» Instructions for the task:
The lines below, from the one holding "ATOM 53 C CA" through the one holding "ATOM 93 O O", are to be restated word for word, with all images left out.

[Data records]
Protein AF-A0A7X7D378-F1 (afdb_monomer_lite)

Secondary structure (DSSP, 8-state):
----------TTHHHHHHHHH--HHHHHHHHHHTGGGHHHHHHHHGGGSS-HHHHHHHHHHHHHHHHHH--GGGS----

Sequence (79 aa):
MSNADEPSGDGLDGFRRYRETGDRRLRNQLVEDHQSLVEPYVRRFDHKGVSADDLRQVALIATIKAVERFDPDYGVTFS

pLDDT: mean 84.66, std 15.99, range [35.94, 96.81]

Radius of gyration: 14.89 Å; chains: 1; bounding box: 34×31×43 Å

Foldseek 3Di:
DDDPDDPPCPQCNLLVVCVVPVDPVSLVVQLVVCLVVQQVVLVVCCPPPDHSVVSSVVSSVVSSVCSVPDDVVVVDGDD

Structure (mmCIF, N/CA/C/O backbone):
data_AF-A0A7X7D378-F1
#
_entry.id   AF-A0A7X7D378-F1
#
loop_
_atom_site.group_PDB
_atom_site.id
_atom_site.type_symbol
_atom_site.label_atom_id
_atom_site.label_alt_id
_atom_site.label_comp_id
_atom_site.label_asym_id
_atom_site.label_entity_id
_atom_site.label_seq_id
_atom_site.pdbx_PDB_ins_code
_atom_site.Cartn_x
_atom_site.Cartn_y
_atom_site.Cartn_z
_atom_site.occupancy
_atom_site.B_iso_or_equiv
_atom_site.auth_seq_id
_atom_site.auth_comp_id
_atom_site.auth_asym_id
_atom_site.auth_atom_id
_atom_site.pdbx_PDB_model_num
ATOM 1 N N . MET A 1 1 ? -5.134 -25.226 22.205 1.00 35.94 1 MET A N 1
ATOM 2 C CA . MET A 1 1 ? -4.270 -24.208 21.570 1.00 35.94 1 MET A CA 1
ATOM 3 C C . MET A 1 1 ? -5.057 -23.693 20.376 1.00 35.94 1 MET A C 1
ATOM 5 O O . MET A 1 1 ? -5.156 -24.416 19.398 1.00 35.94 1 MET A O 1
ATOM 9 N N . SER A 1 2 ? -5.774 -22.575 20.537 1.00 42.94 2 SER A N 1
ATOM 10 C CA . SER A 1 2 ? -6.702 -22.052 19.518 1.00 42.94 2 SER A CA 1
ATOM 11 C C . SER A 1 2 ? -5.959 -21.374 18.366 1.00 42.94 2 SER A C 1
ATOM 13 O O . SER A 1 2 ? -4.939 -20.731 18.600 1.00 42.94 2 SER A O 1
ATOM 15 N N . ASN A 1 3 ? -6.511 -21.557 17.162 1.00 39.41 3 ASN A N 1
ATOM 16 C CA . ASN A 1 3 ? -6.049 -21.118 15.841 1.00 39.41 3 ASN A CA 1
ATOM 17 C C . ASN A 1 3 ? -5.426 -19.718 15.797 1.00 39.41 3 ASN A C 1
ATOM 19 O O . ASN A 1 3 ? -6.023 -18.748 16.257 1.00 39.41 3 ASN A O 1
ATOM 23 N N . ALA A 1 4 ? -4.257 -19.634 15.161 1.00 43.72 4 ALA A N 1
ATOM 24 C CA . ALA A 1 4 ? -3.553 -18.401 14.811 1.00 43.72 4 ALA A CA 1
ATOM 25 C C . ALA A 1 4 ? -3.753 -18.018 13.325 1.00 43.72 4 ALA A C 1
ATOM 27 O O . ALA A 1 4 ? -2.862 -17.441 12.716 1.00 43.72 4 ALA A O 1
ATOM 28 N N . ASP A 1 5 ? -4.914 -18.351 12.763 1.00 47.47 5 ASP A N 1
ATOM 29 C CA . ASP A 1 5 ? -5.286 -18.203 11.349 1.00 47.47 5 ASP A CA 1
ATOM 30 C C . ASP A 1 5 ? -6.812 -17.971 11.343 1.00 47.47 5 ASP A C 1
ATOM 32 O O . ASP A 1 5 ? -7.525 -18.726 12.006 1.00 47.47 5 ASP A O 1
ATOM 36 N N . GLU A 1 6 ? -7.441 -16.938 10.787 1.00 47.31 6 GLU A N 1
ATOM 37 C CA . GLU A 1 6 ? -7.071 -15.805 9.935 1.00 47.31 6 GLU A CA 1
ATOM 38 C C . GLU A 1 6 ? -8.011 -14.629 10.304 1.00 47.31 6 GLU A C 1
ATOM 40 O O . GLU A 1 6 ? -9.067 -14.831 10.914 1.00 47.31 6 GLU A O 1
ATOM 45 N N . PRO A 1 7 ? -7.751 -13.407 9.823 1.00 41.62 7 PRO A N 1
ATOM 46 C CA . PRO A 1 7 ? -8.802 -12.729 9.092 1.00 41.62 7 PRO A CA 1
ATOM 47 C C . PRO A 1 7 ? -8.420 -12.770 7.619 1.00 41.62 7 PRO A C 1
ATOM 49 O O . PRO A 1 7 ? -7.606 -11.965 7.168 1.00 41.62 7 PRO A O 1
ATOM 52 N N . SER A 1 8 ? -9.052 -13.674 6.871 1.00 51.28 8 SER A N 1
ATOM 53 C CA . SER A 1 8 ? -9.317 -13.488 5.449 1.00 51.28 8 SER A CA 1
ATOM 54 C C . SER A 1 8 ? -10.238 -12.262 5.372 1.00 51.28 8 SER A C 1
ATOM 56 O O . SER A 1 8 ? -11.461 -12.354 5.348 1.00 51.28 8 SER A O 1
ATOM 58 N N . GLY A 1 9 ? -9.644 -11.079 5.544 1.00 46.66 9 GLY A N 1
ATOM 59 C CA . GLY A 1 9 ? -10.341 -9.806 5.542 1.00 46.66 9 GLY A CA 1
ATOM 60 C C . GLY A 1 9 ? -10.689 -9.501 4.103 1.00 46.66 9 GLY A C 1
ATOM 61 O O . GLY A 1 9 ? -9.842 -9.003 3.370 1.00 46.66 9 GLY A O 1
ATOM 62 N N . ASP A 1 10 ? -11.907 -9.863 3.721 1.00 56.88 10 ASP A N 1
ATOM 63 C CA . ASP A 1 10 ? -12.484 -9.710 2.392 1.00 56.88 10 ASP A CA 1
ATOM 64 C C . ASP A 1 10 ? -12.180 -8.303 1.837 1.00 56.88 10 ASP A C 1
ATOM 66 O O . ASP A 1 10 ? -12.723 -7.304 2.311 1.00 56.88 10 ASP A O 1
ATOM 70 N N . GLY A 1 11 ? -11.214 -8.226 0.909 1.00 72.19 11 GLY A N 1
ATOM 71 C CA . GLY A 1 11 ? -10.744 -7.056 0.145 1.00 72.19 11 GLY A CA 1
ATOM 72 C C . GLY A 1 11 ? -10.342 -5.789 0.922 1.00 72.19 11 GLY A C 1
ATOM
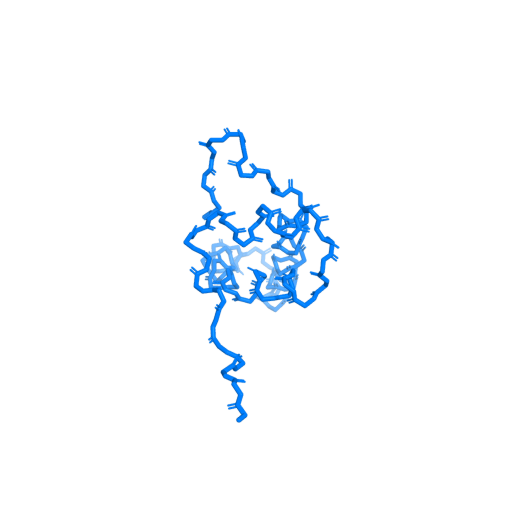 73 O O . GLY A 1 11 ? -9.206 -5.328 0.847 1.00 72.19 11 GLY A O 1
ATOM 74 N N . LEU A 1 12 ? -11.294 -5.172 1.619 1.00 87.44 12 LEU A N 1
ATOM 75 C CA . LEU A 1 12 ? -11.209 -3.853 2.250 1.00 87.44 12 LEU A CA 1
ATOM 76 C C . LEU A 1 12 ? -11.196 -3.911 3.784 1.00 87.44 12 LEU A C 1
ATOM 78 O O . LEU A 1 12 ? -10.754 -2.956 4.426 1.00 87.44 12 LEU A O 1
ATOM 82 N N . ASP A 1 13 ? -11.640 -5.015 4.387 1.00 91.62 13 ASP A N 1
ATOM 83 C CA . ASP A 1 13 ? -11.723 -5.144 5.848 1.00 91.62 13 ASP A CA 1
ATOM 84 C C . ASP A 1 13 ? -10.350 -5.087 6.521 1.00 91.62 13 ASP A C 1
ATOM 86 O O . ASP A 1 13 ? -10.190 -4.466 7.577 1.00 91.62 13 ASP A O 1
ATOM 90 N N . GLY A 1 14 ? -9.326 -5.649 5.872 1.00 92.94 14 GLY A N 1
ATOM 91 C CA . GLY A 1 14 ? -7.941 -5.516 6.320 1.00 92.94 14 GLY A CA 1
ATOM 92 C C . GLY A 1 14 ? -7.491 -4.051 6.386 1.00 92.94 14 GLY A C 1
ATOM 93 O O . GLY A 1 14 ? -6.878 -3.637 7.372 1.00 92.94 14 GLY A O 1
ATOM 94 N N . PHE A 1 15 ? -7.863 -3.236 5.395 1.00 94.44 15 PHE A N 1
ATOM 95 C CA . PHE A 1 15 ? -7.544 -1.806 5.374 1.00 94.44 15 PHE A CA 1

» Task output:
ATOM 53 C CA . SER A 1 8 ? -9.317 -13.488 5.449 1.00 51.28 8 SER A CA 1
ATOM 54 C C . SER A 1 8 ? -10.238 -12.262 5.372 1.00 51.28 8 SER A C 1
ATOM 56 O O . SER A 1 8 ? -11.461 -12.354 5.348 1.00 51.28 8 SER A O 1
ATOM 58 N N . GLY A 1 9 ? -9.644 -11.079 5.544 1.00 46.66 9 GLY A N 1
ATOM 59 C CA . GLY A 1 9 ? -10.341 -9.806 5.542 1.00 46.66 9 GLY A CA 1
ATOM 60 C C . GLY A 1 9 ? -10.689 -9.501 4.103 1.00 46.66 9 GLY A C 1
ATOM 61 O O . GLY A 1 9 ? -9.842 -9.003 3.370 1.00 46.66 9 GLY A O 1
ATOM 62 N N . ASP A 1 10 ? -11.907 -9.863 3.721 1.00 56.88 10 ASP A N 1
ATOM 63 C CA . ASP A 1 10 ? -12.484 -9.710 2.392 1.00 56.88 10 ASP A CA 1
ATOM 64 C C . ASP A 1 10 ? -12.180 -8.303 1.837 1.00 56.88 10 ASP A C 1
ATOM 66 O O . ASP A 1 10 ? -12.723 -7.304 2.311 1.00 56.88 10 ASP A O 1
ATOM 70 N N . GLY A 1 11 ? -11.214 -8.226 0.909 1.00 72.19 11 GLY A N 1
ATOM 71 C CA . GLY A 1 11 ? -10.744 -7.056 0.145 1.00 72.19 11 GLY A CA 1
ATOM 72 C C . GLY A 1 11 ? -10.342 -5.789 0.922 1.00 72.19 11 GLY A C 1
ATOM
 73 O O . GLY A 1 11 ? -9.206 -5.328 0.847 1.00 72.19 11 GLY A O 1
ATOM 74 N N . LEU A 1 12 ? -11.294 -5.172 1.619 1.00 87.44 12 LEU A N 1
ATOM 75 C CA . LEU A 1 12 ? -11.209 -3.853 2.250 1.00 87.44 12 LEU A CA 1
ATOM 76 C C . LEU A 1 12 ? -11.196 -3.911 3.784 1.00 87.44 12 LEU A C 1
ATOM 78 O O . LEU A 1 12 ? -10.754 -2.956 4.426 1.00 87.44 12 LEU A O 1
ATOM 82 N N . ASP A 1 13 ? -11.640 -5.015 4.387 1.00 91.62 13 ASP A N 1
ATOM 83 C CA . ASP A 1 13 ? -11.723 -5.144 5.848 1.00 91.62 13 ASP A CA 1
ATOM 84 C C . ASP A 1 13 ? -10.350 -5.087 6.521 1.00 91.62 13 ASP A C 1
ATOM 86 O O . ASP A 1 13 ? -10.190 -4.466 7.577 1.00 91.62 13 ASP A O 1
ATOM 90 N N . GLY A 1 14 ? -9.326 -5.649 5.872 1.00 92.94 14 GLY A N 1
ATOM 91 C CA . GLY A 1 14 ? -7.941 -5.516 6.320 1.00 92.94 14 GLY A CA 1
ATOM 92 C C . GLY A 1 14 ? -7.491 -4.051 6.386 1.00 92.94 14 GLY A C 1
ATOM 93 O O . GLY A 1 14 ? -6.878 -3.637 7.372 1.00 92.94 14 GLY A O 1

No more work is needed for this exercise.